**Working data:**

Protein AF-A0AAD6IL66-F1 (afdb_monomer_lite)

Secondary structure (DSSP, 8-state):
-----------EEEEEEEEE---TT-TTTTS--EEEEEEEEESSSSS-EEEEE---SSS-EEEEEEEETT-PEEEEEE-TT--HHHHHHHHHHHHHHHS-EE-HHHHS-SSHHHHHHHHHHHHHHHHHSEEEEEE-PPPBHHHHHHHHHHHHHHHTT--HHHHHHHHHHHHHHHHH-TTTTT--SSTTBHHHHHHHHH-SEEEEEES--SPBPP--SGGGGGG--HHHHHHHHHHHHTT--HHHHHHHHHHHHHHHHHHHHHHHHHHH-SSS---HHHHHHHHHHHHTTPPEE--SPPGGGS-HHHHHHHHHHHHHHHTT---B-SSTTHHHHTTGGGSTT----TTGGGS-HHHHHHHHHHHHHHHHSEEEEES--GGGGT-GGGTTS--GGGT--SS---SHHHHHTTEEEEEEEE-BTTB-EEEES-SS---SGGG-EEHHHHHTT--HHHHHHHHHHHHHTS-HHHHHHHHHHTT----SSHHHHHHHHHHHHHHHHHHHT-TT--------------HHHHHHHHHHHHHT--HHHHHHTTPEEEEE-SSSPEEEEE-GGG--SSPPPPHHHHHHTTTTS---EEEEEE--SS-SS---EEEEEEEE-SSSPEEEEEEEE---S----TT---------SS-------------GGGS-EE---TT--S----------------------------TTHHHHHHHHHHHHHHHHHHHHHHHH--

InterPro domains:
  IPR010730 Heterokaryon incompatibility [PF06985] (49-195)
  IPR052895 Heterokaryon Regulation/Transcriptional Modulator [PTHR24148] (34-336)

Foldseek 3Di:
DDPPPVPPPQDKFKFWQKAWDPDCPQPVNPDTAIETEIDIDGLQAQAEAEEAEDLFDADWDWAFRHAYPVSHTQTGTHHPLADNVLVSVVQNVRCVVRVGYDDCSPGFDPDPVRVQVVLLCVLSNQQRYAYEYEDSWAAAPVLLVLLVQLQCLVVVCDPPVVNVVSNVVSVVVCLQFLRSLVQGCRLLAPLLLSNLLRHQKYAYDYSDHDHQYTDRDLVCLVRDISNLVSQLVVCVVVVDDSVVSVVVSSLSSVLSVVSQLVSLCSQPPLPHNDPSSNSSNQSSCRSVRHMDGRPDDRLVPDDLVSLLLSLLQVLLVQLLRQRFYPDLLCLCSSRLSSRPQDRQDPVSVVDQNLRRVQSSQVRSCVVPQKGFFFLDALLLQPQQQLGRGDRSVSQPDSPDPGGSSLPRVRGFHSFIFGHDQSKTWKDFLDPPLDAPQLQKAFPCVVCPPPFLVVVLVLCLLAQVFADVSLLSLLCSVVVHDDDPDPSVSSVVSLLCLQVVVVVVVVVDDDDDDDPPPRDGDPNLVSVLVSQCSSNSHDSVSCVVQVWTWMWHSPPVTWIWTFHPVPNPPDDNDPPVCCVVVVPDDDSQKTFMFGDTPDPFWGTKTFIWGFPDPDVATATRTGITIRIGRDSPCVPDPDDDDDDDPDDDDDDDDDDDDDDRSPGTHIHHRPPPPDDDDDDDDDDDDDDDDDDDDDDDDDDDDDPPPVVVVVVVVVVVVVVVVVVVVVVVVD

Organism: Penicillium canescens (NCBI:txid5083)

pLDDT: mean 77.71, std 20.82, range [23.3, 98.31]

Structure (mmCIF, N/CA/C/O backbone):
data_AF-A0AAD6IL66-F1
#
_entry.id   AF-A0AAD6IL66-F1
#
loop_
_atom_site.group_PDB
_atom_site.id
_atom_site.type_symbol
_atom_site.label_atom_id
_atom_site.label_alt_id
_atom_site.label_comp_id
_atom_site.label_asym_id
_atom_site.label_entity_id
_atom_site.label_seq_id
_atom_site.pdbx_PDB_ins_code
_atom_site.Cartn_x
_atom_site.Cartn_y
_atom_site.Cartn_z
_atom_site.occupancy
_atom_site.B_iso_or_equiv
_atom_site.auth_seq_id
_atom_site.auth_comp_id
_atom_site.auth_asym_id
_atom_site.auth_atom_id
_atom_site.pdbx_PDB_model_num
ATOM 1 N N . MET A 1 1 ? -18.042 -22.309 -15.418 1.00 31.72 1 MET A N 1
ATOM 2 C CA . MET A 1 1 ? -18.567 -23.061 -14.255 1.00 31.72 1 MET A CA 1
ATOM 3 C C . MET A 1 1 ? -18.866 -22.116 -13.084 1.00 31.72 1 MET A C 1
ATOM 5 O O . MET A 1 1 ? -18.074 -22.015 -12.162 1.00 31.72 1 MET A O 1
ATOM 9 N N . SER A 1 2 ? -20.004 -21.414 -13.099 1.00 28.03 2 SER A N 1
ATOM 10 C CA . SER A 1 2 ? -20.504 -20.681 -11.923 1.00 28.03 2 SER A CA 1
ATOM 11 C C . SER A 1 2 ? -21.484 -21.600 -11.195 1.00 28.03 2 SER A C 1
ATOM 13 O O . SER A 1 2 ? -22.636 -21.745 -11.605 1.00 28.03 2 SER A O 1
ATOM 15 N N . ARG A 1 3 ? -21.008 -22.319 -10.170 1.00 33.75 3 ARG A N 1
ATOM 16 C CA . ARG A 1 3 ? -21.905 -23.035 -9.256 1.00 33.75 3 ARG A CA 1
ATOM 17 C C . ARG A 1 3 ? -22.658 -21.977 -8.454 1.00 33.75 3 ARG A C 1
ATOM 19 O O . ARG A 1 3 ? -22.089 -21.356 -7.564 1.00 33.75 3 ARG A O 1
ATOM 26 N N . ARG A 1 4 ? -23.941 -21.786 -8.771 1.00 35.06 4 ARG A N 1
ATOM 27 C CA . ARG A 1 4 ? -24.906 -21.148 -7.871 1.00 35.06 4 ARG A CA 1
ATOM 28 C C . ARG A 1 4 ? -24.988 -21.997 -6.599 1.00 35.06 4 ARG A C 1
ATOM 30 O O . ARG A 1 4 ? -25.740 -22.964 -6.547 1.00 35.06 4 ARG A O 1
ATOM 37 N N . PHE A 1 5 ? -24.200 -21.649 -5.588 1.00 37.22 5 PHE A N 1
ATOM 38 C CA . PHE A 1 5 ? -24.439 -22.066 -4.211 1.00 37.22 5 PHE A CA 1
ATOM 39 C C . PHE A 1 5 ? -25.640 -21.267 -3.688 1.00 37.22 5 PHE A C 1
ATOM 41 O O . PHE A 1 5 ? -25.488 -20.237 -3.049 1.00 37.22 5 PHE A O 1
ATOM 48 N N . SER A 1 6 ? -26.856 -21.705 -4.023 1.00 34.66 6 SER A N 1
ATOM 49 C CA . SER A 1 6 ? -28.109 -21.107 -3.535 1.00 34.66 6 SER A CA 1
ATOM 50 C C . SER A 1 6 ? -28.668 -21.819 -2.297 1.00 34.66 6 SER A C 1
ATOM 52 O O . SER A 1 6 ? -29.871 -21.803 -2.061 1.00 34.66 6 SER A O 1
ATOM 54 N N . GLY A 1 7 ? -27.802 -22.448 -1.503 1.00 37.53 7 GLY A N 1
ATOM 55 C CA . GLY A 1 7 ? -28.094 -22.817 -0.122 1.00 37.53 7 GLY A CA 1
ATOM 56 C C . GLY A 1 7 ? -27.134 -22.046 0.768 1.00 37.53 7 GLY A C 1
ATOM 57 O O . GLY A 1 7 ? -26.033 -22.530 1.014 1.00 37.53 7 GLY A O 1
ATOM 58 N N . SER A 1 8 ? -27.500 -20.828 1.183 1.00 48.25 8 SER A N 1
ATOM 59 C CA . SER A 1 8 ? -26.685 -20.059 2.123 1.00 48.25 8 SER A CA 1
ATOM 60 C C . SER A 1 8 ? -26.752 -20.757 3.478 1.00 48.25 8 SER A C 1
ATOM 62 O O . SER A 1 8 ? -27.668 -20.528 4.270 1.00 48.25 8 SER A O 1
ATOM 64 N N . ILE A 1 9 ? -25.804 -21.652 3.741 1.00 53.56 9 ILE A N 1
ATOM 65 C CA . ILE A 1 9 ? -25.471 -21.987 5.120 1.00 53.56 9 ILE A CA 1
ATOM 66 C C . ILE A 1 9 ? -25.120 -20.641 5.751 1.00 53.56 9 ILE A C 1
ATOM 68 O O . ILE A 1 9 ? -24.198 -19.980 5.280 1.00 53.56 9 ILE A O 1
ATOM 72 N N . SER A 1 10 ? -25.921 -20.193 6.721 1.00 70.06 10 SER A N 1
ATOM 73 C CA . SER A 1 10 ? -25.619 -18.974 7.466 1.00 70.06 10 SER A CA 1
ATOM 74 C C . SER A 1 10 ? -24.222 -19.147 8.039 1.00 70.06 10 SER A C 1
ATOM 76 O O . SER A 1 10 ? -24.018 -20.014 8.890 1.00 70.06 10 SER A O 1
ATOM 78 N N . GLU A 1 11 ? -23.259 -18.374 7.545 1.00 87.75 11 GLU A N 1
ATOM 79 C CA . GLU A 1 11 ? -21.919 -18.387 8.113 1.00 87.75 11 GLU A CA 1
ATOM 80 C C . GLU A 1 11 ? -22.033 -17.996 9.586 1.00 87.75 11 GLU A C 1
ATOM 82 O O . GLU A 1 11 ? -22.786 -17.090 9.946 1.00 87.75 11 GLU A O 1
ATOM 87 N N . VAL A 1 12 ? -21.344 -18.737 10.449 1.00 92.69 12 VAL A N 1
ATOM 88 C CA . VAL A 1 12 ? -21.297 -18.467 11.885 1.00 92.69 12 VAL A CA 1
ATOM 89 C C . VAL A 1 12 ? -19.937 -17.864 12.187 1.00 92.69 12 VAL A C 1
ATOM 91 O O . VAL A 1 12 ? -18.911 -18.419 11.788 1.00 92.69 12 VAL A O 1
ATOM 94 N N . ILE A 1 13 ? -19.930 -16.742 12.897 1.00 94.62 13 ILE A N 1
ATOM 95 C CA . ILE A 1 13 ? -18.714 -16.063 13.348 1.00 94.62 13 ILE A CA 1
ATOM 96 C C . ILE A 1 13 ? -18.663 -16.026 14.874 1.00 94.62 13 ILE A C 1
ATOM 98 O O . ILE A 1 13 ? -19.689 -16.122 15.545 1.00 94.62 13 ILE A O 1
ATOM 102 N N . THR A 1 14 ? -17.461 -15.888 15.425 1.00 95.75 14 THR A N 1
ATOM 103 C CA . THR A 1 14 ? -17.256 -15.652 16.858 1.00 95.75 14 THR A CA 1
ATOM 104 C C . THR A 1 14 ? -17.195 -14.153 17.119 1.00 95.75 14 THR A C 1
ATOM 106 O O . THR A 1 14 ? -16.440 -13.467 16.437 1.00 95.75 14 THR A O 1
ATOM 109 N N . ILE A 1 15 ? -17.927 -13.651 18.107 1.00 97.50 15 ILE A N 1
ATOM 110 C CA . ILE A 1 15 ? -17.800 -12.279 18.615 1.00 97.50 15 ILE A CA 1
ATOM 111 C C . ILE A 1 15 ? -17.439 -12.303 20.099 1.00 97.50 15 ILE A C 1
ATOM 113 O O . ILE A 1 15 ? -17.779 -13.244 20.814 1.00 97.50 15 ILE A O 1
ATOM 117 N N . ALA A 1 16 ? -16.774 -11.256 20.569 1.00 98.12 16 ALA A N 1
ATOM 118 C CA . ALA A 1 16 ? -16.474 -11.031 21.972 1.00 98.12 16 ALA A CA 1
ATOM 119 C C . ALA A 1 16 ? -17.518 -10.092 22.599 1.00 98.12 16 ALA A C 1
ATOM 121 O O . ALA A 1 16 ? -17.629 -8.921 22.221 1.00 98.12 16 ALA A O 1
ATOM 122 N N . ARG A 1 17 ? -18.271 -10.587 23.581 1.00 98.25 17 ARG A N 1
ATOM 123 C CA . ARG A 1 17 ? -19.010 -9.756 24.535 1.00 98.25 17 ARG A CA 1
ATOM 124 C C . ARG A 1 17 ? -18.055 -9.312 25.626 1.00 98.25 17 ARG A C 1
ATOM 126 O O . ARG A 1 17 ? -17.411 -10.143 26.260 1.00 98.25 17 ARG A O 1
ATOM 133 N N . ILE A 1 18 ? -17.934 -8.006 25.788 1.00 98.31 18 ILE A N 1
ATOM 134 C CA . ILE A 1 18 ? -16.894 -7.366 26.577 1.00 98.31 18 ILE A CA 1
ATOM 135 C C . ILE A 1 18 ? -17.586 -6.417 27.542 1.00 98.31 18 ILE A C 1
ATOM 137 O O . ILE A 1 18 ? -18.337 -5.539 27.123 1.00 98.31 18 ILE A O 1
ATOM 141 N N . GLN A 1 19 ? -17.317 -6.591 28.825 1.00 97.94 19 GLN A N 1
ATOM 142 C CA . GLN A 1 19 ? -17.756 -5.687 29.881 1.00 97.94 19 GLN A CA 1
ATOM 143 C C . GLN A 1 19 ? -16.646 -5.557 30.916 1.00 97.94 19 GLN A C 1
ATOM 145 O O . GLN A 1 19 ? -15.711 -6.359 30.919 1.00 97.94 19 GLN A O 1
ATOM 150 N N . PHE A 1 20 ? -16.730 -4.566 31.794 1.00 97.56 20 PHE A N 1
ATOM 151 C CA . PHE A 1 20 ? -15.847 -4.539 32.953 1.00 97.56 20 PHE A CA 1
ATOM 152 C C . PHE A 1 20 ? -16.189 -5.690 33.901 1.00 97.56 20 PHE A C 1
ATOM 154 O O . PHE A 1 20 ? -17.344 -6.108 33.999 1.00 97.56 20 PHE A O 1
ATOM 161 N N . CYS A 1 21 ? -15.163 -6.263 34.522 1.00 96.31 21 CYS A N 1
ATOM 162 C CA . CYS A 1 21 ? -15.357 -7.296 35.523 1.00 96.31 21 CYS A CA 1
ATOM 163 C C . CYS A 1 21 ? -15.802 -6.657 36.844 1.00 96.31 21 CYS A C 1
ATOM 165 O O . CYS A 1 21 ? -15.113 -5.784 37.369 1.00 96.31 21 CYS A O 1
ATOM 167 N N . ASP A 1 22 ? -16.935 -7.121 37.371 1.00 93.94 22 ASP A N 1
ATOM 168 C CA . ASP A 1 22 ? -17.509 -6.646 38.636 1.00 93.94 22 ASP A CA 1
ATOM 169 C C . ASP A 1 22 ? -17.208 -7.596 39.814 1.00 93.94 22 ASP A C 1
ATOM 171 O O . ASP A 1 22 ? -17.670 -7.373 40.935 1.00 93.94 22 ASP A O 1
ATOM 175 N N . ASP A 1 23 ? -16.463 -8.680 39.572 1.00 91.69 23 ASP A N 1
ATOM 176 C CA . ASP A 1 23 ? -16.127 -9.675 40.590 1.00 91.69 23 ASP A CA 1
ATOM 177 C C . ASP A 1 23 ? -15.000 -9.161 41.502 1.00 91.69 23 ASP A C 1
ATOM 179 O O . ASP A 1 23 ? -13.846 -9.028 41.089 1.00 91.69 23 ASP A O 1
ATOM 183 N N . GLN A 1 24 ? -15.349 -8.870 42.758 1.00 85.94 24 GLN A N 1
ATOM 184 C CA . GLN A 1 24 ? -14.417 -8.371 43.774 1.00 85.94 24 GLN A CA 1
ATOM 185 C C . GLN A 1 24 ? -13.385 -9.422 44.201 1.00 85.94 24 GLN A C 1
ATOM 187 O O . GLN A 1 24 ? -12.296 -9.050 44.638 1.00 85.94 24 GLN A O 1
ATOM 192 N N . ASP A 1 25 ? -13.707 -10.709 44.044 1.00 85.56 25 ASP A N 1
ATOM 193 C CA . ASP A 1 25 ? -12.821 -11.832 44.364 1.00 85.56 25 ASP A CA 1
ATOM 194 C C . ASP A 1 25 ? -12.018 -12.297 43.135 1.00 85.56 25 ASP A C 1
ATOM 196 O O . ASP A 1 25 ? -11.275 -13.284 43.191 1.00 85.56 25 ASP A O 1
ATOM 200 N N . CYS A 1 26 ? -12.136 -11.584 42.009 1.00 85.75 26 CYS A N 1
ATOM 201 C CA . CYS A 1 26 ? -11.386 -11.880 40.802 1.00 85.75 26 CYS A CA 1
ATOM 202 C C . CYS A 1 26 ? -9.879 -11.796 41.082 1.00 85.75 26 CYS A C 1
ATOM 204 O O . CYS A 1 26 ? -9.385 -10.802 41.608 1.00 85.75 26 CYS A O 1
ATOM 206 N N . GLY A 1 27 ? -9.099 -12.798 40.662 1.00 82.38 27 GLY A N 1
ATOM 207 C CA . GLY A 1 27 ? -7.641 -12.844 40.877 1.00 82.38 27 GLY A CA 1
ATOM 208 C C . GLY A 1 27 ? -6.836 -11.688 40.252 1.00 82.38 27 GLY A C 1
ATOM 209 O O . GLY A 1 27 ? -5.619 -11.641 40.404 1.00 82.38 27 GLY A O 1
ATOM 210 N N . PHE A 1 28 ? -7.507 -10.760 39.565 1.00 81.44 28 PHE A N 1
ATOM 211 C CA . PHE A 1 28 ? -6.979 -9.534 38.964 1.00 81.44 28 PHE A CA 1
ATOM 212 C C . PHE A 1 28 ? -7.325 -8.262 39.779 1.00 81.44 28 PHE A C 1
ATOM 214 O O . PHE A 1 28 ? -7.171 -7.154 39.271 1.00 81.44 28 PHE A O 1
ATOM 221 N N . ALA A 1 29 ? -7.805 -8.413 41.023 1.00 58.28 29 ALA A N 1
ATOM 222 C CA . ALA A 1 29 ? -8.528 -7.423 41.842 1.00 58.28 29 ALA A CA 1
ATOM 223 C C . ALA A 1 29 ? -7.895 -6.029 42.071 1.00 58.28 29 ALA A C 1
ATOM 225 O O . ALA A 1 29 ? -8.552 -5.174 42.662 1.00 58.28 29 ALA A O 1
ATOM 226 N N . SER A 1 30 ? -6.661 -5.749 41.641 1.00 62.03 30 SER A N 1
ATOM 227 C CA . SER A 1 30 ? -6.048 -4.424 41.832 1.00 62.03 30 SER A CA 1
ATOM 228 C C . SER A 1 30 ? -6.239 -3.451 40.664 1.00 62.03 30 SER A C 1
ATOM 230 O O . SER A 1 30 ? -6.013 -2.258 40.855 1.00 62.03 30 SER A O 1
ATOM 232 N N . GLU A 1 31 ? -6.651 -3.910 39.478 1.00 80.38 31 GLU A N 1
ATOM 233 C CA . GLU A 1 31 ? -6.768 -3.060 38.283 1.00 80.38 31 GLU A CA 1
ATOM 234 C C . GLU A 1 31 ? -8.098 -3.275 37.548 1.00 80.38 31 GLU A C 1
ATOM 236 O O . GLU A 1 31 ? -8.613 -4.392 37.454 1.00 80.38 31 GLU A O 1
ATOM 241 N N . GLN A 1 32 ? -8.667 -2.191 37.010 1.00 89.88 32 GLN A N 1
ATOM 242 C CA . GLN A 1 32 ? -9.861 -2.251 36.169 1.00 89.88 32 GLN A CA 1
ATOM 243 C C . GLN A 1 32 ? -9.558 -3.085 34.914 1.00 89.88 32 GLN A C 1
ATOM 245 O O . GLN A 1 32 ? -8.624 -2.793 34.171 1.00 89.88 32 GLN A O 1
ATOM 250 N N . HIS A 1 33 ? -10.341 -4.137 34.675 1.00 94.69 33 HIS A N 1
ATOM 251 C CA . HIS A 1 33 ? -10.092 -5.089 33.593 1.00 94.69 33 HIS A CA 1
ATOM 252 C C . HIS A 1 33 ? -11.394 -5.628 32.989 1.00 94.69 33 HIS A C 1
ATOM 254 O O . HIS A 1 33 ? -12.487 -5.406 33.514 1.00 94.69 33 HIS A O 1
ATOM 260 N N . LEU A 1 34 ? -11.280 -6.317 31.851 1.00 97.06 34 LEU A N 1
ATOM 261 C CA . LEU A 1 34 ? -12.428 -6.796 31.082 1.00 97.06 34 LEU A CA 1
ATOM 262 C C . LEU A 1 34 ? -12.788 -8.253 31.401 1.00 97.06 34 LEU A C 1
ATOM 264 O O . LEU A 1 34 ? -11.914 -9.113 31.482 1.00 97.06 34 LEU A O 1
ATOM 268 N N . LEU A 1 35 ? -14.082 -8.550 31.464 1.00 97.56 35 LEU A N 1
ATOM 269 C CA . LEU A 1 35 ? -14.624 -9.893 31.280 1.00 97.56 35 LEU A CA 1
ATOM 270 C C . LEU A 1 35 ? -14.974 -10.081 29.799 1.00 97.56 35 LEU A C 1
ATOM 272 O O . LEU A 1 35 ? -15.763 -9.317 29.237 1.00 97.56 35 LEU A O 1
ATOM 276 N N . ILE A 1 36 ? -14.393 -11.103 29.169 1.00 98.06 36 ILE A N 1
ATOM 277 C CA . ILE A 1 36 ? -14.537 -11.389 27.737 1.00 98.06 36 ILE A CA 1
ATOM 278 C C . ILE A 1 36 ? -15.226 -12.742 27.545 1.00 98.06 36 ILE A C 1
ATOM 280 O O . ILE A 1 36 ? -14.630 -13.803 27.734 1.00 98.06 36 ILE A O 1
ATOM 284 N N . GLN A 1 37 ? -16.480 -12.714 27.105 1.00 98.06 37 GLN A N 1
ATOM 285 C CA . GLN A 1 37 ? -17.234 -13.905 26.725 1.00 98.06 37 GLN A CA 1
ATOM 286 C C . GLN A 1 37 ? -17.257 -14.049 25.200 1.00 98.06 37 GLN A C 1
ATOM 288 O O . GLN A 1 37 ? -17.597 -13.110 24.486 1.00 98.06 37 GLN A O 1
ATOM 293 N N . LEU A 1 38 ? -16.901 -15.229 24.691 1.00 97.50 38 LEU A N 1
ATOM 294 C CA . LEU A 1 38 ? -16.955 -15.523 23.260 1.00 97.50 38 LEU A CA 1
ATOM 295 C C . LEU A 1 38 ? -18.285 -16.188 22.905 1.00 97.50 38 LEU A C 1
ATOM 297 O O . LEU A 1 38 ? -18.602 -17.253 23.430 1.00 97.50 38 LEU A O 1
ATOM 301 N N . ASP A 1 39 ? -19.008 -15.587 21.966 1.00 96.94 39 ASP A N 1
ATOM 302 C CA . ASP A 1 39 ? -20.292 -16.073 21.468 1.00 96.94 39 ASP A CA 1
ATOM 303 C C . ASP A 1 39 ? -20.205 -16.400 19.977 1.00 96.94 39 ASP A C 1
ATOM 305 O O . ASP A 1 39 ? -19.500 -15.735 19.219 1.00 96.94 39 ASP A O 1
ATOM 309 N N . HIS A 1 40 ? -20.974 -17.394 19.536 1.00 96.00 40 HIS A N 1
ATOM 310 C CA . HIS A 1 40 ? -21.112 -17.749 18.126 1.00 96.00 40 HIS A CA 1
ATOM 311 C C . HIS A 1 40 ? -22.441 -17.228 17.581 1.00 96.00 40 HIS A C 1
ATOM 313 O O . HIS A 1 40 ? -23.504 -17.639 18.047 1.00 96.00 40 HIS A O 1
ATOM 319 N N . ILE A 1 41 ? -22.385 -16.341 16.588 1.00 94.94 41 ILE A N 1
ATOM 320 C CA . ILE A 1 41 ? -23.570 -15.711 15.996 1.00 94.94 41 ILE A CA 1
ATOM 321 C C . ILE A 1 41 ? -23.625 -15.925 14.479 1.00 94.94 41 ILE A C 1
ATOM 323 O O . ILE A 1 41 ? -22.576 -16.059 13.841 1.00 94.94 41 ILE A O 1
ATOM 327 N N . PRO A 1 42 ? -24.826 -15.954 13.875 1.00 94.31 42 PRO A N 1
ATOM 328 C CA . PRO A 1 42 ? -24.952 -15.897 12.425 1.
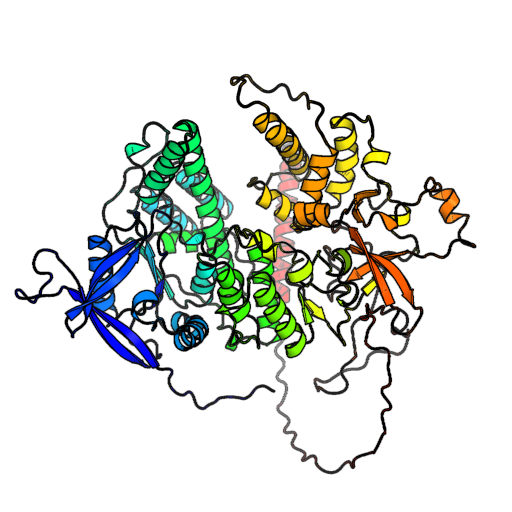00 94.31 42 PRO A CA 1
ATOM 329 C C . PRO A 1 42 ? -24.431 -14.554 11.891 1.00 94.31 42 PRO A C 1
ATOM 331 O O . PRO A 1 42 ? -24.686 -13.499 12.470 1.00 94.31 42 PRO A O 1
ATOM 334 N N . LEU A 1 43 ? -23.731 -14.587 10.760 1.00 93.00 43 LEU A N 1
ATOM 335 C CA . LEU A 1 43 ? -23.262 -13.406 10.045 1.00 93.00 43 LEU A CA 1
ATOM 336 C C . LEU A 1 43 ? -24.412 -12.803 9.218 1.00 93.00 43 LEU A C 1
ATOM 338 O O . LEU A 1 43 ? -24.479 -12.984 8.006 1.00 93.00 43 LEU A O 1
ATOM 342 N N . ASP A 1 44 ? -25.350 -12.126 9.889 1.00 89.88 44 ASP A N 1
ATOM 343 C CA . ASP A 1 44 ? -26.537 -11.512 9.262 1.00 89.88 44 ASP A CA 1
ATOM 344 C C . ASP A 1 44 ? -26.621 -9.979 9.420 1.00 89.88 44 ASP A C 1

**Task goal:**
A single figure is required: how many lines above contain the word "Heterokaryon".

**Answer:**
2